Bisnis.com, JAKARTA - Politisi Gerindra Fadli Zon mengklaim demokrasi Indonesia terus mengalami kemunduran di era kepemimpinan Presiden Joko Widodo, terutama dalam setahun terakhir.
Hal itu diungkapkan Ketua Badan Kerja Sama Antar Parlemen (BKSAP) DPR ini dalam refleksi akhir tahunnya yang berjudul Konsolidasi Oligarki di Tengah Pandemi dan diunggah di akun Youtube pribadinya, Fadli Zon Official, Kamis (31/12/2020).
Menurutnya, pandemi Covid-19 telah membuat kualitas demokrasi di Indonesia kian merosot di era Presiden Jokowi.
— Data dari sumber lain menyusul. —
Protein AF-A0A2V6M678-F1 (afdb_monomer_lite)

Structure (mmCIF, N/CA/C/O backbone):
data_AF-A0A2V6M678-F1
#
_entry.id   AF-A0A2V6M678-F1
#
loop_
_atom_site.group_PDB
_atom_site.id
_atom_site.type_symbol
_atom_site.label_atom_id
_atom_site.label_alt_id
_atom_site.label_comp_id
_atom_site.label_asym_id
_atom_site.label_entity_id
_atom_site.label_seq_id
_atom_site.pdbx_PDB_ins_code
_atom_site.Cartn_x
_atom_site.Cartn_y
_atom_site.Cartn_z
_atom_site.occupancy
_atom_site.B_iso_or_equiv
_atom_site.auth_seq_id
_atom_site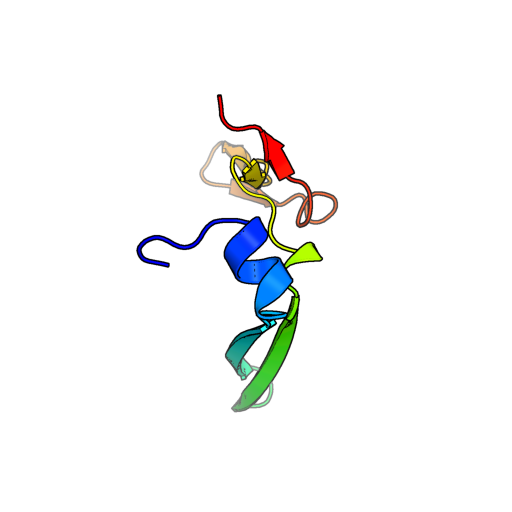.auth_comp_id
_atom_site.auth_asym_id
_atom_site.auth_atom_id
_atom_site.pdbx_PDB_model_num
ATOM 1 N N . LEU A 1 1 ? -7.474 6.798 9.075 1.00 82.88 1 LEU A N 1
ATOM 2 C CA . LEU A 1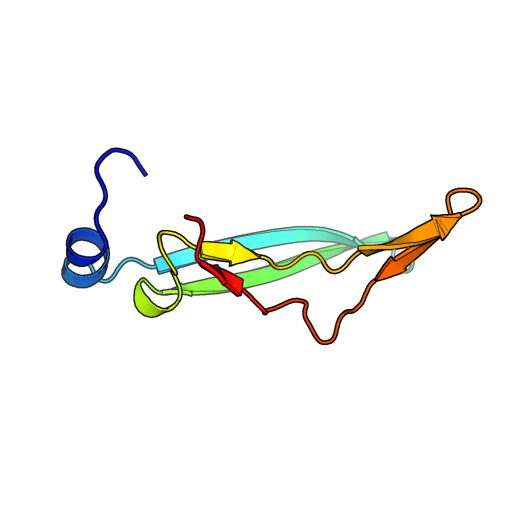 1 ? -8.519 6.278 9.987 1.00 82.88 1 LEU A CA 1
ATOM 3 C C . LEU A 1 1 ? -8.667 7.278 11.122 1.00 82.88 1 LEU A C 1
ATOM 5 O O . LEU A 1 1 ? -7.710 7.466 11.860 1.00 82.88 1 LEU A O 1
ATOM 9 N N . PHE A 1 2 ? -9.777 8.009 11.199 1.00 90.38 2 PHE 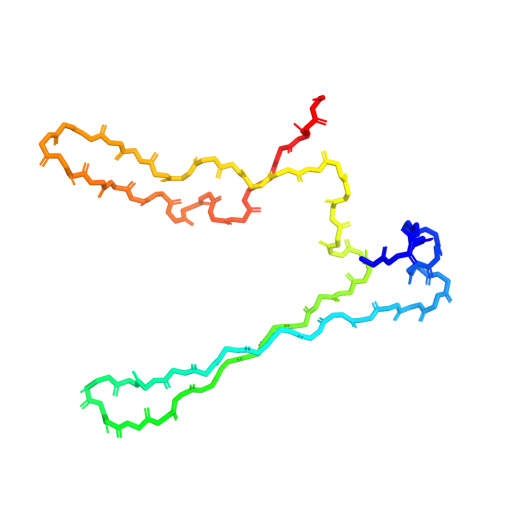A N 1
ATOM 10 C CA . PHE A 1 2 ? -9.923 9.069 12.200 1.00 90.38 2 PHE A CA 1
ATOM 11 C C . PHE A 1 2 ? -10.012 8.458 13.608 1.00 90.38 2 PHE A C 1
ATOM 13 O O . PHE A 1 2 ? -10.937 7.702 13.883 1.00 90.38 2 PHE A O 1
ATOM 20 N N . GLY A 1 3 ? -9.027 8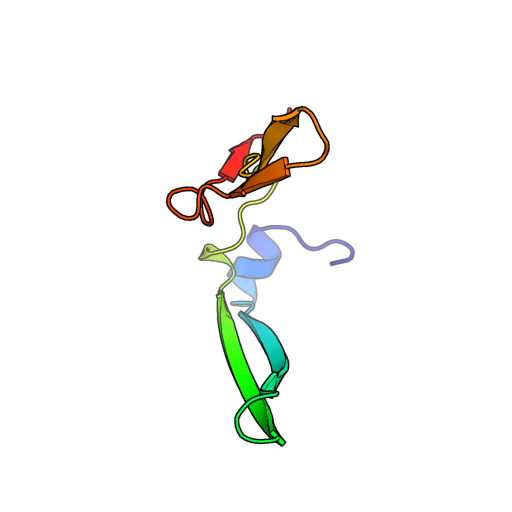.744 14.466 1.00 92.94 3 GLY A N 1
ATOM 21 C CA . GLY A 1 3 ? -8.996 8.289 15.862 1.00 92.94 3 GLY A CA 1
ATOM 22 C C . GLY A 1 3 ? -8.665 6.808 16.096 1.00 92.94 3 GLY A C 1
ATOM 23 O O . GLY A 1 3 ? -8.741 6.364 17.237 1.00 92.94 3 GLY A O 1
ATOM 24 N N . ALA A 1 4 ? -8.301 6.036 15.066 1.00 94.12 4 ALA A N 1
ATOM 25 C CA . ALA A 1 4 ? -7.929 4.633 15.259 1.00 94.12 4 ALA A CA 1
ATOM 26 C C . ALA A 1 4 ? -6.511 4.505 15.835 1.00 94.12 4 ALA A C 1
ATOM 28 O O . ALA A 1 4 ? -5.564 5.086 15.304 1.00 94.12 4 ALA A O 1
ATOM 29 N N . THR A 1 5 ? -6.375 3.698 16.883 1.00 95.50 5 THR A N 1
ATOM 30 C CA . THR A 1 5 ? -5.100 3.277 17.483 1.00 95.50 5 THR A CA 1
ATOM 31 C C . THR A 1 5 ? -4.822 1.798 17.176 1.00 95.50 5 THR A C 1
ATOM 33 O O . THR A 1 5 ? -5.770 1.074 16.840 1.00 95.50 5 THR A O 1
ATOM 36 N N . PRO A 1 6 ? -3.578 1.304 17.313 1.00 95.38 6 PRO A N 1
ATOM 37 C CA . PRO A 1 6 ? -3.269 -0.122 17.164 1.00 95.38 6 PRO A CA 1
ATOM 38 C C . PRO A 1 6 ? -4.177 -1.032 18.006 1.00 95.38 6 PRO A C 1
ATOM 40 O O . PRO A 1 6 ? -4.721 -2.011 17.498 1.00 95.38 6 PRO A O 1
ATOM 43 N N . GLU A 1 7 ? -4.446 -0.652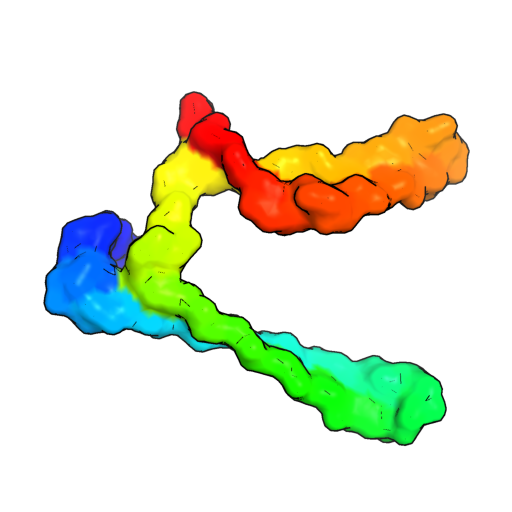 19.255 1.00 97.00 7 GLU A N 1
ATOM 44 C CA . GLU A 1 7 ? -5.300 -1.396 20.190 1.00 97.00 7 GLU A CA 1
ATOM 45 C C . GLU A 1 7 ? -6.759 -1.427 19.709 1.00 97.00 7 GLU A C 1
ATOM 47 O O . GLU A 1 7 ? -7.457 -2.440 19.822 1.00 97.00 7 GLU A O 1
ATOM 52 N N . SER A 1 8 ? -7.237 -0.324 19.121 1.00 96.88 8 SER A N 1
ATOM 53 C CA . SER A 1 8 ? -8.582 -0.273 18.538 1.00 96.88 8 SER A CA 1
ATOM 54 C C . SER A 1 8 ? -8.717 -1.206 17.325 1.00 96.88 8 SER A C 1
ATOM 56 O O . SER A 1 8 ? -9.752 -1.855 17.158 1.00 96.88 8 SER A O 1
ATOM 58 N N . LEU A 1 9 ? -7.656 -1.338 16.517 1.00 97.19 9 LEU A N 1
ATOM 59 C CA . LEU A 1 9 ? -7.633 -2.247 15.370 1.00 97.19 9 LEU A CA 1
ATOM 60 C C . LEU A 1 9 ? -7.564 -3.712 15.811 1.00 97.19 9 LEU A C 1
ATOM 62 O O . LEU A 1 9 ? -8.266 -4.553 15.245 1.00 97.19 9 LEU A O 1
ATOM 66 N N . GLU A 1 10 ? -6.764 -4.013 16.835 1.00 97.50 10 GLU A N 1
ATOM 67 C CA . GLU A 1 10 ? -6.659 -5.351 17.420 1.00 97.50 10 GLU A CA 1
ATOM 68 C C . GLU A 1 10 ? -7.983 -5.803 18.047 1.00 97.50 10 GLU A C 1
ATOM 70 O O . GLU A 1 10 ? -8.485 -6.882 17.716 1.00 97.50 10 GLU A O 1
ATOM 75 N N . SER A 1 11 ? -8.581 -4.970 18.905 1.00 97.62 11 SER A N 1
ATOM 76 C CA . SER A 1 11 ? -9.824 -5.302 19.621 1.00 97.62 11 SER A CA 1
ATOM 77 C C . SER A 1 11 ? -10.991 -5.597 18.677 1.00 97.62 11 SER A C 1
ATOM 79 O O . SER A 1 11 ? -11.789 -6.498 18.937 1.00 97.62 11 SER A O 1
ATOM 81 N N . SER A 1 12 ? -11.043 -4.898 17.542 1.00 97.00 12 SER A N 1
ATOM 82 C CA . SER A 1 12 ? -12.065 -5.090 16.509 1.00 97.00 12 SER A CA 1
ATOM 83 C C . SER A 1 12 ? -11.668 -6.113 15.439 1.00 97.00 12 SER A C 1
ATOM 85 O O . SER A 1 12 ? -12.442 -6.351 14.515 1.00 97.00 12 SER A O 1
ATOM 87 N N . ARG A 1 13 ? -10.473 -6.720 15.541 1.00 97.00 13 ARG A N 1
ATOM 88 C CA . ARG A 1 13 ? -9.897 -7.644 14.545 1.00 97.00 13 ARG A CA 1
ATOM 89 C C . ARG A 1 13 ? -9.998 -7.095 13.118 1.00 97.00 13 ARG A C 1
ATOM 91 O O . ARG A 1 13 ? -10.432 -7.799 12.208 1.00 97.00 13 ARG A O 1
ATOM 98 N N . VAL A 1 14 ? -9.614 -5.832 12.935 1.00 97.50 14 VAL A N 1
ATOM 99 C CA . VAL A 1 14 ? -9.773 -5.127 11.656 1.00 97.50 14 VAL A CA 1
ATOM 100 C C . VAL A 1 14 ? -9.017 -5.838 10.532 1.00 97.50 14 VAL A C 1
ATOM 102 O O . VAL A 1 14 ? -7.892 -6.316 10.719 1.00 97.50 14 VAL A O 1
ATOM 105 N N . LEU A 1 15 ? -9.652 -5.866 9.360 1.00 97.69 15 LEU A N 1
ATOM 106 C CA . LEU A 1 15 ? -9.098 -6.333 8.098 1.00 97.69 15 LEU A CA 1
ATOM 107 C C . LEU A 1 15 ? -9.168 -5.200 7.066 1.00 97.69 15 LEU A C 1
ATOM 109 O O . LEU A 1 15 ? -10.218 -4.583 6.885 1.00 97.69 15 LEU A O 1
ATOM 113 N N . PHE A 1 16 ? -8.060 -4.952 6.380 1.00 97.56 16 PHE A N 1
ATOM 114 C CA . PHE A 1 16 ? -7.957 -4.048 5.243 1.00 97.56 16 PHE A CA 1
ATOM 115 C C . PHE A 1 16 ? -7.895 -4.878 3.970 1.00 97.56 16 PHE A C 1
ATOM 117 O O . PHE A 1 16 ? -7.024 -5.731 3.828 1.00 97.56 16 PHE A O 1
ATOM 124 N N . ILE A 1 17 ? -8.807 -4.615 3.042 1.00 98.00 17 ILE A N 1
ATOM 125 C CA . ILE A 1 17 ? -8.867 -5.309 1.758 1.00 98.00 17 ILE A CA 1
ATOM 126 C C . ILE A 1 17 ? -8.444 -4.317 0.682 1.00 98.00 17 ILE A C 1
ATOM 128 O O . ILE A 1 17 ? -9.100 -3.294 0.481 1.00 98.00 17 ILE A O 1
ATOM 132 N N . VAL A 1 18 ? -7.342 -4.613 -0.001 1.00 97.81 18 VAL A N 1
ATOM 133 C CA . VAL A 1 18 ? -6.835 -3.821 -1.123 1.00 97.81 18 VAL A CA 1
ATOM 134 C C . VAL A 1 18 ? -7.106 -4.588 -2.404 1.00 97.81 18 VAL A C 1
ATOM 136 O O . VAL A 1 18 ? -6.662 -5.723 -2.550 1.00 97.81 18 VAL A O 1
ATOM 139 N N . SER A 1 19 ? -7.806 -3.965 -3.348 1.00 97.94 19 SER A N 1
ATOM 140 C CA . SER A 1 19 ? -8.015 -4.521 -4.682 1.00 97.94 19 SER A CA 1
ATOM 141 C C . SER A 1 19 ? -7.444 -3.589 -5.739 1.00 97.94 19 SER A C 1
ATOM 143 O O . SER A 1 19 ? -7.620 -2.373 -5.670 1.00 97.94 19 SER A O 1
ATOM 145 N N . VAL A 1 20 ? -6.757 -4.177 -6.714 1.00 97.50 20 VAL A N 1
ATOM 146 C CA . VAL A 1 20 ? -6.223 -3.483 -7.883 1.00 97.50 20 VAL A CA 1
ATOM 147 C C . VAL A 1 20 ? -6.820 -4.131 -9.121 1.00 97.50 20 VAL A C 1
ATOM 149 O O . VAL A 1 20 ? -6.733 -5.348 -9.291 1.00 97.50 20 VAL A O 1
ATOM 152 N N . VAL A 1 21 ? -7.413 -3.307 -9.980 1.00 97.12 21 VAL A N 1
ATOM 153 C CA . VAL A 1 21 ? -7.930 -3.707 -11.289 1.00 97.12 21 VAL A CA 1
ATOM 154 C C . VAL A 1 21 ? -7.170 -2.929 -12.353 1.00 97.12 21 VAL A C 1
ATOM 156 O O . VAL A 1 21 ? -6.993 -1.718 -12.231 1.00 97.12 21 VAL A O 1
ATOM 159 N N . GLY A 1 22 ? -6.724 -3.622 -13.392 1.00 95.94 22 GLY A N 1
ATOM 160 C CA . GLY A 1 22 ? -6.035 -3.028 -14.532 1.00 95.94 22 GLY A CA 1
ATOM 161 C C . GLY A 1 22 ? -6.441 -3.707 -15.829 1.00 95.94 22 GLY A C 1
ATOM 162 O O . GLY A 1 22 ? -7.015 -4.791 -15.813 1.00 95.94 22 GLY A O 1
ATOM 163 N N . ILE A 1 23 ? -6.152 -3.069 -16.958 1.00 96.81 23 ILE A N 1
ATOM 164 C CA . ILE A 1 23 ? -6.265 -3.715 -18.266 1.00 96.81 23 ILE A CA 1
ATOM 165 C C . ILE A 1 23 ? -4.887 -4.243 -18.630 1.00 96.81 23 ILE A C 1
ATOM 167 O O . ILE A 1 23 ? -3.928 -3.474 -18.685 1.00 96.81 23 ILE A O 1
ATOM 171 N N . ASP A 1 24 ? -4.792 -5.542 -18.885 1.00 94.50 24 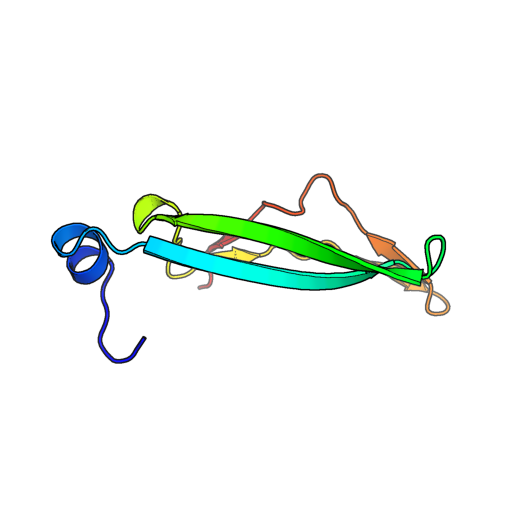ASP A N 1
ATOM 172 C CA . ASP A 1 24 ? -3.588 -6.111 -19.474 1.00 94.50 24 ASP A CA 1
ATOM 173 C C . ASP A 1 24 ? -3.583 -5.769 -20.977 1.00 94.50 24 ASP A C 1
ATOM 175 O O . ASP A 1 24 ? -4.506 -6.165 -21.698 1.00 94.50 24 ASP A O 1
ATOM 179 N N . PRO A 1 25 ? -2.586 -5.013 -21.473 1.00 92.50 25 PRO A N 1
ATOM 180 C CA . PRO A 1 25 ? -2.562 -4.553 -22.858 1.00 92.50 25 PRO A CA 1
ATOM 181 C C . PRO A 1 25 ? -2.282 -5.676 -23.865 1.00 92.50 25 PRO A C 1
ATOM 183 O O . PRO A 1 25 ? -2.568 -5.499 -25.047 1.00 92.50 25 PRO A O 1
ATOM 186 N N . VAL A 1 26 ? -1.730 -6.813 -23.432 1.00 95.06 26 VAL A N 1
ATOM 187 C CA . VAL A 1 26 ? -1.412 -7.952 -24.305 1.00 95.06 26 VAL A CA 1
ATOM 188 C C . VAL A 1 26 ? -2.672 -8.753 -24.619 1.00 95.06 26 VAL A C 1
ATOM 190 O O . VAL A 1 26 ? -2.886 -9.131 -25.768 1.00 95.06 26 VAL A O 1
ATOM 193 N N . ILE A 1 27 ? -3.521 -8.991 -23.616 1.00 92.94 27 ILE A N 1
ATOM 194 C CA . ILE A 1 27 ? -4.781 -9.742 -23.779 1.00 92.94 27 ILE A CA 1
ATOM 195 C C . ILE A 1 27 ? -6.015 -8.841 -23.953 1.00 92.94 27 ILE A C 1
ATOM 197 O O . ILE A 1 27 ? -7.096 -9.344 -24.247 1.00 92.94 27 ILE A O 1
ATOM 201 N N . ALA A 1 28 ? -5.858 -7.524 -23.772 1.00 91.31 28 ALA A N 1
ATOM 202 C CA . ALA A 1 28 ? -6.908 -6.503 -23.842 1.00 91.31 28 ALA A CA 1
ATOM 203 C C . ALA A 1 28 ? -8.120 -6.788 -22.933 1.00 91.31 28 ALA A C 1
ATOM 205 O O . ALA A 1 28 ? -9.267 -6.511 -23.288 1.00 91.31 28 ALA A O 1
ATOM 206 N N . ALA A 1 29 ? -7.865 -7.341 -21.747 1.00 94.06 29 ALA A N 1
ATOM 207 C CA . ALA A 1 29 ? -8.891 -7.721 -20.784 1.00 94.06 29 ALA A CA 1
ATOM 208 C C . ALA A 1 29 ? -8.581 -7.169 -19.389 1.00 94.06 29 ALA A C 1
ATOM 210 O O . ALA A 1 29 ? -7.429 -6.889 -19.052 1.00 94.06 29 ALA A O 1
ATOM 211 N N . ALA A 1 30 ? -9.626 -7.021 -18.573 1.00 94.50 30 ALA A N 1
ATOM 212 C CA . ALA A 1 30 ? -9.477 -6.619 -17.184 1.00 94.50 30 ALA A CA 1
ATOM 213 C C . ALA A 1 30 ? -8.883 -7.762 -16.351 1.00 94.50 30 ALA A C 1
ATOM 215 O O . ALA A 1 30 ? -9.406 -8.877 -16.341 1.00 94.50 30 ALA A O 1
ATOM 216 N N . VAL A 1 31 ? -7.815 -7.455 -15.625 1.00 96.31 31 VAL A N 1
ATOM 217 C CA . VAL A 1 31 ? -7.206 -8.309 -14.608 1.00 96.31 31 VAL A CA 1
ATOM 218 C C . VAL A 1 31 ? -7.429 -7.680 -13.241 1.00 96.31 31 VAL A C 1
ATOM 220 O O . VAL A 1 31 ? -7.370 -6.460 -13.085 1.00 96.31 31 VAL A O 1
ATOM 223 N N . GLN A 1 32 ? -7.691 -8.517 -12.244 1.00 96.75 32 GLN A N 1
ATOM 224 C CA . GLN A 1 32 ? -7.904 -8.093 -10.867 1.00 96.75 32 GLN A CA 1
ATOM 225 C C . GLN A 1 32 ? -6.995 -8.889 -9.942 1.00 96.75 32 GLN A C 1
ATOM 227 O O . GLN A 1 32 ? -6.861 -10.104 -10.074 1.00 96.75 32 GLN A O 1
ATOM 232 N N . THR A 1 33 ? -6.419 -8.201 -8.966 1.00 97.56 33 THR A N 1
ATOM 233 C CA . THR A 1 33 ? -5.746 -8.816 -7.827 1.00 97.56 33 THR A CA 1
ATOM 234 C C . THR A 1 33 ? -6.280 -8.226 -6.528 1.00 97.56 33 THR A C 1
ATOM 236 O O . THR A 1 33 ? -6.797 -7.103 -6.495 1.00 97.56 33 THR A O 1
ATOM 239 N N . GLN A 1 34 ? -6.187 -9.001 -5.455 1.00 98.00 34 GLN A N 1
ATOM 240 C CA . GLN A 1 34 ? -6.581 -8.589 -4.118 1.00 98.00 34 GLN A CA 1
ATOM 241 C C . GLN A 1 34 ? -5.515 -9.018 -3.115 1.00 98.00 34 GLN A C 1
ATOM 243 O O . GLN A 1 34 ? -4.934 -10.101 -3.228 1.00 98.00 34 GLN A O 1
ATOM 248 N N . LYS A 1 35 ? -5.275 -8.167 -2.121 1.00 97.81 35 LYS A N 1
ATOM 249 C CA . LYS A 1 35 ? -4.453 -8.474 -0.960 1.00 97.81 35 LYS A CA 1
ATOM 250 C C . LYS A 1 35 ? -5.153 -7.993 0.299 1.00 97.81 35 LYS A C 1
ATOM 252 O O . LYS A 1 35 ? -5.552 -6.834 0.398 1.00 97.81 35 LYS A O 1
ATOM 257 N N . ASP A 1 36 ? -5.224 -8.893 1.266 1.00 97.94 36 ASP A N 1
ATOM 258 C CA . ASP A 1 36 ? -5.779 -8.601 2.575 1.00 97.94 36 ASP A CA 1
ATOM 259 C C . ASP A 1 36 ? -4.638 -8.368 3.575 1.00 97.94 36 ASP A C 1
ATOM 261 O O . ASP A 1 36 ? -3.621 -9.072 3.549 1.00 97.94 36 ASP A O 1
ATOM 265 N N . TYR A 1 37 ? -4.825 -7.387 4.455 1.00 97.88 37 TYR A N 1
ATOM 266 C CA . TYR A 1 37 ? -3.927 -7.039 5.553 1.00 97.88 37 TYR A CA 1
ATOM 267 C C . TYR A 1 37 ? -4.725 -7.018 6.850 1.00 97.88 37 TYR A C 1
ATOM 269 O O . TYR A 1 37 ? -5.711 -6.293 6.984 1.00 97.88 37 TYR A O 1
ATOM 277 N N . SER A 1 38 ? -4.316 -7.813 7.823 1.00 98.00 38 SER A N 1
ATOM 278 C CA . SER A 1 38 ? -4.861 -7.754 9.174 1.00 98.00 38 SER A CA 1
ATOM 279 C C . SER A 1 38 ? -4.265 -6.577 9.945 1.00 98.00 38 SER A C 1
ATOM 281 O O . SER A 1 38 ? -3.244 -6.009 9.561 1.00 98.00 38 SER A O 1
ATOM 283 N N . TRP A 1 39 ? -4.851 -6.247 11.095 1.00 97.00 39 TRP A N 1
ATOM 284 C CA . TRP A 1 39 ? -4.265 -5.278 12.025 1.00 97.00 39 TRP A CA 1
ATOM 285 C C . TRP A 1 39 ? -2.800 -5.582 12.401 1.00 97.00 39 TRP A C 1
ATOM 287 O O . TRP A 1 39 ? -2.066 -4.653 12.717 1.00 97.00 39 TRP A O 1
ATOM 297 N N . ARG A 1 40 ? -2.359 -6.852 12.332 1.00 96.94 40 ARG A N 1
ATOM 298 C CA . ARG A 1 40 ? -0.966 -7.260 12.604 1.00 96.94 40 ARG A CA 1
ATOM 299 C C . ARG A 1 40 ? 0.011 -6.845 11.511 1.00 96.94 40 ARG A C 1
ATOM 301 O O . ARG A 1 40 ? 1.207 -6.769 11.767 1.00 96.94 40 ARG A O 1
ATOM 308 N N . ASP A 1 41 ? -0.488 -6.605 10.305 1.00 97.06 41 ASP A N 1
ATOM 309 C CA . ASP A 1 41 ? 0.329 -6.241 9.150 1.00 97.06 41 ASP A CA 1
ATOM 310 C C . ASP A 1 41 ? 0.557 -4.721 9.065 1.00 97.06 41 ASP A C 1
ATOM 312 O O . ASP A 1 41 ? 1.365 -4.256 8.262 1.00 97.06 41 ASP A O 1
ATOM 316 N N . ILE A 1 42 ? -0.138 -3.933 9.896 1.00 95.25 42 ILE A N 1
ATOM 317 C CA . ILE A 1 42 ? -0.031 -2.473 9.916 1.00 95.25 42 ILE A CA 1
ATOM 318 C C . ILE A 1 42 ? 1.097 -2.042 10.854 1.00 95.25 42 ILE A C 1
ATOM 320 O O . ILE A 1 42 ? 1.011 -2.203 12.071 1.00 95.25 42 ILE A O 1
ATOM 324 N N . ARG A 1 43 ? 2.138 -1.431 10.283 1.00 95.19 43 ARG A N 1
ATOM 325 C CA . ARG A 1 43 ? 3.271 -0.859 11.023 1.00 95.19 43 ARG A CA 1
ATOM 326 C C . ARG A 1 43 ? 3.097 0.654 11.161 1.00 95.19 43 ARG A C 1
ATOM 328 O O . ARG A 1 43 ? 3.305 1.404 10.212 1.00 95.19 43 ARG A O 1
ATOM 335 N N . PHE A 1 44 ? 2.646 1.104 12.331 1.00 93.38 44 PHE A N 1
ATOM 336 C CA . PHE A 1 44 ? 2.499 2.533 12.627 1.00 93.38 44 PHE A CA 1
ATOM 337 C C . PHE A 1 44 ? 3.857 3.179 12.897 1.00 93.38 44 PHE A C 1
ATOM 339 O O . PHE A 1 44 ? 4.714 2.575 13.532 1.00 93.38 44 PHE A O 1
ATOM 346 N N . GLY A 1 45 ? 4.023 4.431 12.463 1.00 94.50 45 GLY A N 1
ATOM 347 C CA . GLY A 1 45 ? 5.280 5.159 12.653 1.00 94.50 45 GLY A CA 1
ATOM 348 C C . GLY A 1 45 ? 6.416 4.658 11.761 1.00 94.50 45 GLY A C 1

Alih-alih dijadikan momentum memperbesar keberpihakan kepada rakyat, jelas dia, pandemi justru dijadikan momentum bagi konsolidasi oligarki di Indonesi.
Dia mengaku setidaknya memiliki 4 argumen yang menunjukkan demokrasi Indonesia terus mengalami kemunduran di era kepemimpinan Presiden Jokowi. Pada periode itu, jelasnya, kekuasaan oligarki justru terkonsolidasi.
Pertama, jelasnya, dalam setahun terakhir ini pemerintahan Jokowi telah memandulkan dua lembaga yang menjadi ikon demokrasi di Indonesia yaitu KPK dan Mahkamah Konstitusi.
Lembaga itu, jelasnya, penting dan menjadi ikon demokrasi di Indonesia. Kedua lembaga itu, kata Fadli, telah dimandulkan fungsinya di bawah pemerintahan Presiden Joko Widodo melalui revisi regulasinya.
Baca Juga
"Kita tahu menjelang Omnibus Law Cipta Kerja disahkan, pemerintah dan DPR sebelumnya telah mengesahkan revisi undang-undang dan Undang-Undang MK. Sesudah Undang-Undang MK direvisi, Keputusan MK tak lagi bersifat mengikat DPR dan pemerintah
Argumen kedua, sambung Fadli, adalah terjadi penurunan indikator vital dalam indeks demokrasi Indonesia. Meskipun indeks demokrasi secara agregat membaik, tetapi Fadli mengatakan bahwa menurut BPS sendiri ada beberapa variabel yang skornya justru menurun.
Salah satunya terkait variabel kebebasan berbicara yang turun dari 66,7 poin pada 2008 menjadi 64,29 poin pada 2019. Variabel kebebasan berkumpul, sebut Fadli, turun dari 82,35 poin menjadi 78,03 poin.
Dua variabel lain yang menjadi sorotan Fadli Zon adalah peran partai politik dan pemilihan umum yang bebas dan adil. Skor kedua variabel dalam indeks demokrasi itu disebutnya paling anjlok.
Selain empat variabel itu, Fadli menambahkan beberapa variabel penting lain yang skornya juga masih tergolong buruk yakni di bawah 60 termasuk ancaman kekerasan yang menghambat kebebasan berekspresi; presentasi anggota dewan perempuan; dan demonstrasi yang dihadapi dengan kekerasan.
"Di dalam pengukuran indeks demokrasi yang dibawah 60 ini dianggap indikator yang buruk bagi demokrasi," kata Fadli.